Pier Paolo Righi rarely needs to ask himself, “What would Karl do?” as he leads the late designer’s namesake brand into the future sans the multi-disciplinary creative force. As its CEO since 2011, Righi worked alongside the German designer leading his fashion and beauty brand while realizing projects encompassing Lagerfeld’s artistic and intellectual pursuits, including photography, literature, and architecture collaborations.
The opening of The Karl Lagerfeld Macau in the Grand Lisboa Palace Resort marks a project years in the making. It sets the tone for several more hospitality and residential projects bearing the prolific artistic director’s name. Righi spoke with FashionNetwork.com following the hotel’s opening festivities as the group met with partners for more projects in the area.
While in a car to Kuala Lumpur, Righi was elated despite the late hour. “It’s definitely one of the most exciting weekends that I ever had. It’s beautiful to see the finished project that we started to work on with Karl ten years ago,” he said.
While in Southeast Asia, the executive and his team were meeting their Malaysian partner Sheng Tai International.
“The past week has been dedicated to hospitality developments. The project in Malacca is part of a bigger development serving different purposes and future consumer behaviors. The project will entail a bespoke Karl Lagerfeld hotel and serviced apartments concept,” he said, offering FashionNetwork.com the exclusive news.
The development called ‘The Sail’ will consist of nine towers and will open in 2030. “The Sail is part of a broader vision of the owner Dato Leong to develop a unique reference point in Southeast Asia, bringing arts, culture, music, fashion, and well-being together and fusing them into one experience,” Righi continued.
He also spoke of one closer to home in Marbella, Spain. “It has five bespoke luxury villas currently open for sale that will be the first sustainable luxury property, opening in 2024. We will soon launch another residential project,” he furthered, adding, “More coming, but that depends on the developer and how inspiring the opportunity is, and if the partner is in sync with our vision and strategy.”
The alignment was close to perfect with the Macau property that Daisy Ho of SJM Resorts, S.A. led. “We don’t go for a cookie-cutter approach.
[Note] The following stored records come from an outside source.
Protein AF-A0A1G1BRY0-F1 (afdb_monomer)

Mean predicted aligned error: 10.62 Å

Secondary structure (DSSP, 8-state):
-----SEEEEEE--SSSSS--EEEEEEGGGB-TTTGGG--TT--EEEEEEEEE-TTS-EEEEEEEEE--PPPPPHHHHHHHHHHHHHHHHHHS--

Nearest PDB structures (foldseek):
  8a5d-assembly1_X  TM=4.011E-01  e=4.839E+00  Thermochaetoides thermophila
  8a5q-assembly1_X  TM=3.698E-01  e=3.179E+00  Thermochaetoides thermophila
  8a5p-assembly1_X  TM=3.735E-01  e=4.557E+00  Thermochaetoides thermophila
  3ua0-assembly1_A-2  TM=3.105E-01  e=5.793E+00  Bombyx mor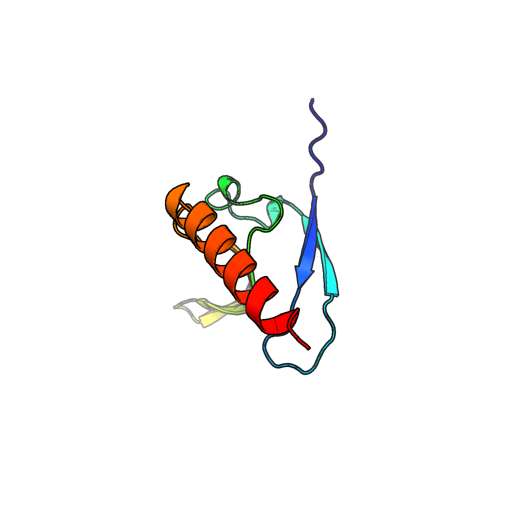i

Radius of gyration: 19.28 Å; Cα contacts (8 Å, |Δi|>4): 89; chains: 1; bounding box: 54×33×44 Å

pLDDT: mean 83.85, std 13.31, range [36.56, 95.38]

Solvent-accessible surface area (backbone atoms only — not comparable to full-atom values): 6206 Å² total; per-residue (Å²): 135,84,87,70,73,68,49,47,79,46,78,47,72,55,89,86,72,85,56,77,74,44,80,45,82,42,53,52,84,64,44,47,81,90,44,54,85,60,73,51,92,89,57,56,66,48,79,49,75,51,75,46,70,44,100,86,66,54,73,41,82,44,78,46,55,46,68,63,84,67,79,78,78,46,75,67,56,53,55,48,52,51,52,50,52,53,55,52,49,56,69,69,68,73,116

Sequence (95 aa):
MSSGSDSFFARLVDLTGDTPDEEVEIPREEVSASDCALLREGAVFYWTIGYSDSVKGQRRRVSEIRFRRLPAWTEEDIQRAEREAEEFGFVLGSR

Foldseek 3Di:
DDDDDQWDKDWDDDPVPDDDIDIDIGGLVLADPVCNVQPDPPWDKDWDWDWDADPVGDIDTDTHIGTDPDDPQDPVNVVVVVVVVVVVCVVVVPD

Structure (mmCIF, N/CA/C/O backbone):
data_AF-A0A1G1BRY0-F1
#
_entry.id   AF-A0A1G1BRY0-F1
#
loop_
_atom_site.group_PDB
_atom_site.id
_atom_site.type_symbol
_atom_site.label_atom_id
_atom_site.label_alt_id
_atom_site.label_comp_id
_atom_site.label_asym_id
_atom_site.label_entity_id
_atom_site.label_seq_id
_atom_site.pdbx_PDB_ins_code
_atom_site.Cartn_x
_atom_site.Cartn_y
_atom_site.Cartn_z
_atom_site.occupancy
_atom_site.B_iso_or_equiv
_atom_site.auth_seq_id
_atom_site.auth_comp_id
_atom_site.auth_asym_id
_atom_site.auth_atom_id
_atom_site.pdbx_PDB_model_num
ATOM 1 N N . MET A 1 1 ? 16.021 9.173 20.413 1.00 36.56 1 MET A N 1
ATOM 2 C CA . MET A 1 1 ? 15.715 8.442 19.166 1.00 36.56 1 MET A CA 1
ATOM 3 C C . MET A 1 1 ? 14.427 7.686 19.441 1.00 36.56 1 MET A C 1
ATOM 5 O O . MET A 1 1 ? 14.456 6.778 20.257 1.00 36.56 1 MET A O 1
ATOM 9 N N . SER A 1 2 ? 13.287 8.181 18.949 1.00 37.44 2 SER A N 1
ATOM 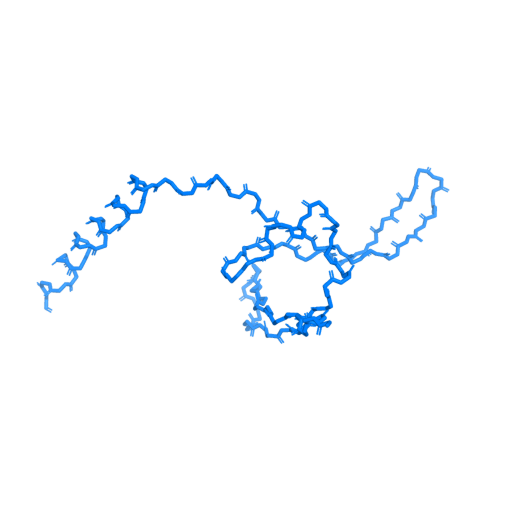10 C CA . SER A 1 2 ? 11.989 7.560 19.241 1.00 37.44 2 SER A CA 1
ATOM 11 C C . SER A 1 2 ? 11.836 6.325 18.359 1.00 37.44 2 SER A C 1
ATOM 13 O O . SER A 1 2 ? 11.941 6.435 17.140 1.00 37.44 2 SER A O 1
ATOM 15 N N . SER A 1 3 ? 11.665 5.166 18.988 1.00 41.31 3 SER A N 1
ATOM 16 C CA . SER A 1 3 ? 11.527 3.859 18.348 1.00 41.31 3 SER A CA 1
ATOM 17 C C . SER A 1 3 ? 10.137 3.739 17.719 1.00 41.31 3 SER A C 1
ATOM 19 O O . SER A 1 3 ? 9.239 3.140 18.301 1.00 41.31 3 SER A O 1
ATOM 21 N N . GLY A 1 4 ? 9.927 4.365 16.562 1.00 54.31 4 GLY A N 1
ATOM 22 C CA . GLY A 1 4 ? 8.840 3.966 15.672 1.00 54.31 4 GLY A CA 1
ATOM 23 C C . GLY A 1 4 ? 9.287 2.699 14.957 1.00 54.31 4 GLY A C 1
ATOM 24 O O . GLY A 1 4 ? 10.347 2.724 14.341 1.00 54.31 4 GLY A O 1
ATOM 25 N N . SER A 1 5 ? 8.543 1.601 15.089 1.00 64.44 5 SER A N 1
ATOM 26 C CA . SER A 1 5 ? 8.853 0.332 14.423 1.00 64.44 5 SER A CA 1
ATOM 27 C C . SER A 1 5 ? 9.161 0.564 12.941 1.00 64.44 5 SER A C 1
ATOM 29 O O . SER A 1 5 ? 8.430 1.293 12.265 1.00 64.44 5 SER A O 1
ATOM 31 N N . ASP A 1 6 ? 10.256 -0.022 12.455 1.00 89.81 6 ASP A N 1
ATOM 32 C CA . ASP A 1 6 ? 10.730 0.120 11.068 1.00 89.81 6 ASP A CA 1
ATOM 33 C C . ASP A 1 6 ? 9.876 -0.682 10.069 1.00 89.81 6 ASP A C 1
ATOM 35 O O . ASP A 1 6 ? 10.083 -0.647 8.861 1.00 89.81 6 ASP A O 1
ATOM 39 N N . SER A 1 7 ? 8.866 -1.379 10.583 1.00 92.62 7 SER A N 1
ATOM 40 C CA . SER A 1 7 ? 7.901 -2.193 9.862 1.00 92.62 7 SER A CA 1
ATOM 41 C C . SER A 1 7 ? 6.484 -1.968 10.398 1.00 92.62 7 SER A C 1
ATOM 43 O O . SER A 1 7 ? 6.276 -1.366 11.459 1.00 92.62 7 SER A O 1
ATOM 45 N N . PHE A 1 8 ? 5.492 -2.437 9.646 1.00 92.50 8 PHE A N 1
ATOM 46 C CA . PHE A 1 8 ? 4.090 -2.479 10.051 1.00 92.50 8 PHE A CA 1
ATOM 47 C C . PHE A 1 8 ? 3.438 -3.783 9.590 1.00 92.50 8 PHE A C 1
ATOM 49 O O . PHE A 1 8 ? 3.842 -4.361 8.584 1.00 92.50 8 PHE A O 1
ATOM 56 N N . PHE A 1 9 ? 2.408 -4.225 10.312 1.00 94.94 9 PHE A N 1
ATOM 57 C CA . PHE A 1 9 ? 1.583 -5.355 9.894 1.00 94.94 9 PHE A CA 1
ATOM 58 C C . PHE A 1 9 ? 0.438 -4.885 9.003 1.00 94.94 9 PHE A C 1
ATOM 60 O O . PHE A 1 9 ? -0.160 -3.830 9.234 1.00 94.94 9 PHE A O 1
ATOM 67 N N . ALA A 1 10 ? 0.129 -5.677 7.987 1.00 94.88 10 ALA A N 1
ATOM 68 C CA . ALA A 1 10 ? -0.969 -5.431 7.075 1.00 94.88 10 ALA A CA 1
ATOM 69 C C . ALA A 1 10 ? -1.711 -6.726 6.758 1.00 94.88 10 ALA A C 1
ATOM 71 O O . ALA A 1 10 ? -1.107 -7.792 6.661 1.00 94.88 10 ALA A O 1
ATOM 72 N N . ARG A 1 11 ? -3.023 -6.605 6.541 1.00 95.19 11 ARG A N 1
ATOM 73 C CA . ARG A 1 11 ? -3.862 -7.701 6.060 1.00 95.19 11 ARG A CA 1
ATOM 74 C C . ARG A 1 11 ? -4.040 -7.595 4.551 1.00 95.19 11 ARG A C 1
ATOM 76 O O . ARG A 1 11 ? -4.501 -6.566 4.056 1.00 95.19 11 ARG A O 1
ATOM 83 N N . LEU A 1 12 ? -3.676 -8.650 3.838 1.00 93.06 12 LEU A N 1
ATOM 84 C CA . LEU A 1 12 ? -3.897 -8.811 2.409 1.00 93.06 12 LEU A CA 1
ATOM 85 C C . LEU A 1 12 ? -5.203 -9.560 2.191 1.00 93.06 12 LEU A C 1
ATOM 87 O O . LEU A 1 12 ? -5.463 -10.565 2.845 1.00 9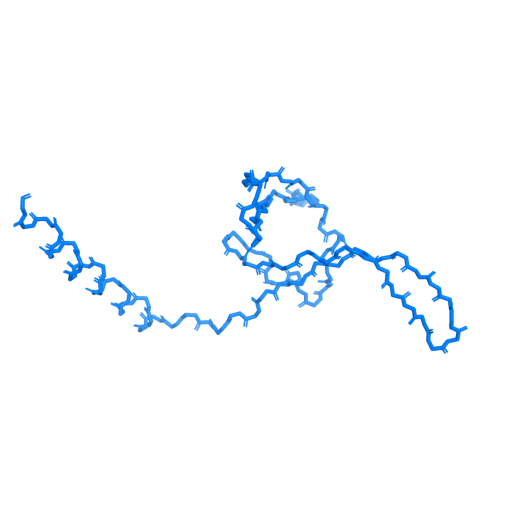3.06 12 LEU A O 1
ATOM 91 N N . VAL A 1 13 ? -6.008 -9.050 1.266 1.00 90.19 13 VAL A N 1
ATOM 92 C CA . VAL A 1 13 ? -7.279 -9.653 0.868 1.00 90.19 13 VAL A CA 1
ATOM 93 C C . VAL A 1 13 ? -7.169 -10.006 -0.604 1.00 90.19 13 VAL A C 1
ATOM 95 O O . VAL A 1 13 ? -6.868 -9.136 -1.428 1.00 90.19 13 VAL A O 1
ATOM 98 N N . ASP A 1 14 ? -7.418 -11.268 -0.934 1.00 86.62 14 ASP A N 1
ATOM 99 C CA . ASP A 1 14 ? -7.495 -11.700 -2.320 1.00 86.62 14 ASP A CA 1
ATOM 100 C C . ASP A 1 14 ? -8.814 -11.242 -2.949 1.00 86.62 14 ASP A C 1
ATOM 102 O O . ASP A 1 14 ? -9.911 -11.554 -2.487 1.00 86.62 14 ASP A O 1
ATOM 106 N N . LEU A 1 15 ? -8.698 -10.477 -4.032 1.00 83.50 15 LEU A N 1
ATOM 107 C CA . LEU A 1 15 ? -9.844 -9.967 -4.779 1.00 83.50 15 LEU A CA 1
ATOM 108 C C . LEU A 1 15 ? -10.384 -10.980 -5.799 1.00 83.50 15 LEU A C 1
ATOM 110 O O . LEU A 1 15 ? -11.442 -10.734 -6.378 1.00 83.50 15 LEU A O 1
ATOM 114 N N . THR A 1 16 ? -9.670 -12.084 -6.046 1.00 84.88 16 THR A N 1
ATOM 115 C CA . THR A 1 16 ? -10.099 -13.157 -6.958 1.00 84.88 16 THR A CA 1
ATOM 116 C C . THR A 1 16 ? -10.954 -14.224 -6.275 1.00 84.88 16 THR A C 1
ATOM 118 O O . THR A 1 16 ? -11.727 -14.894 -6.955 1.00 84.88 16 THR A O 1
ATOM 121 N N . GLY A 1 17 ? -10.946 -14.260 -4.939 1.00 76.38 17 GLY A N 1
ATOM 122 C CA . GLY A 1 17 ? -11.893 -15.021 -4.123 1.00 76.38 17 GLY A CA 1
ATOM 123 C C . GLY A 1 17 ? -11.472 -16.459 -3.833 1.00 76.38 17 GLY A C 1
ATOM 124 O O . GLY A 1 17 ? -12.316 -17.249 -3.413 1.00 76.38 17 GLY A O 1
ATOM 125 N N . ASP A 1 18 ? -10.196 -16.790 -4.021 1.00 80.62 18 ASP A N 1
ATOM 126 C CA . ASP A 1 18 ? -9.707 -18.168 -3.965 1.00 80.62 18 ASP A CA 1
ATOM 127 C C . ASP A 1 18 ? -8.762 -18.433 -2.780 1.00 80.62 18 ASP A C 1
ATOM 129 O O . ASP A 1 18 ? -8.448 -19.595 -2.500 1.00 80.62 18 ASP A O 1
ATOM 133 N N . THR A 1 19 ? -8.337 -17.398 -2.039 1.00 85.44 19 THR A N 1
ATOM 134 C CA . THR A 1 19 ? -7.454 -17.561 -0.871 1.00 85.44 19 THR A CA 1
ATOM 135 C C . THR A 1 19 ? -7.944 -16.837 0.390 1.00 85.44 19 THR A C 1
ATOM 137 O O . THR A 1 19 ? -8.583 -15.789 0.293 1.00 85.44 19 THR A O 1
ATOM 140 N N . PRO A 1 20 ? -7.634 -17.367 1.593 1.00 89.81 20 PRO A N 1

It’s bespoke based on what we find there and a combination of blending it with our vision,” Righi said. “Karl was in love with Chinese culture and art, and pairing European influence with this inspiration was very inspiring.”
Executing the vision also needed to align. “The other important element was the developer giving us almost carte blanche in making Karl’s vision come true without taking shortcuts. When you walk into the hotel, you see the clear realization of this vision and spirit. It is amazing to see because that only happens if you have a developer partner equally a visionary which is the case with SJM,” he said.
Righi noted that while the Macau project is the first branded property, it wasn’t a new genre. Karl Lagerfeld not only designed his apartments but co-designed Chanel boutiques, Monaco’s Hôtel Métropole, a group of suites in the Hôtel de Crillon, and aspects of a luxury development in Sunny Isles Beach, Florida, during his career.
SJM Resorts, S.A., a family-run development firm, did not disappoint when it came to realizing the vision. The 271 rooms and suites include endless meters of marble, Chinoiserie details, gold and brass accents, a lace sculpture by Dutch artist Marcel Wander, a steel ball sculpture by Jean-Michel Othoniel, a tea salon with 4,000 hand-selected books to mimic Lagerfeld’s library and giant likeness of him behind reception and even a Choupette statue. Guests such as Michelle Yeoh, Lou Doillon, and several Chinese government and political figures attended the grand opening event.
“There wasn’t a make-or-break moment, element, or situation. Once Karl explained his vision and level of detail involved, SJM understood whether to go forward or not,” he said, recalling an example of an idea for a small jade ornament to be given at the spa. “This had to be developed, and it became a 400-kilo, 2.1-meter jade art piece that took four years to make. It was a big ask; other companies might take some shortcuts,” he said.
Despite the push into this new arena, Righi assures that fashion is still critical to the house. He referenced The One Atelier architecture firm in Milan that helps translate the KL DNA into design projects like Marbella development and the brand’s luxury furniture collection recently launched at Salone de Mobile. Additionally, the brand set up the Karl Lagerfeld Hospitality B. V. company to support the additional branch. Typically, the KL brand receives a fixed design fee and brand license fee based on the project’s revenue. Righi declined to disclose any specific financial information.
“As Karl’s house and legacy, we align with and reflect how Karl ideated and presented through his many areas of interest. We will further develop the fashion collection, especially the gowns made for The Met Gala that have a couture perspective. It shows what we are able to do and are serious about, but at the same time, we are serious about hospitality and residential.”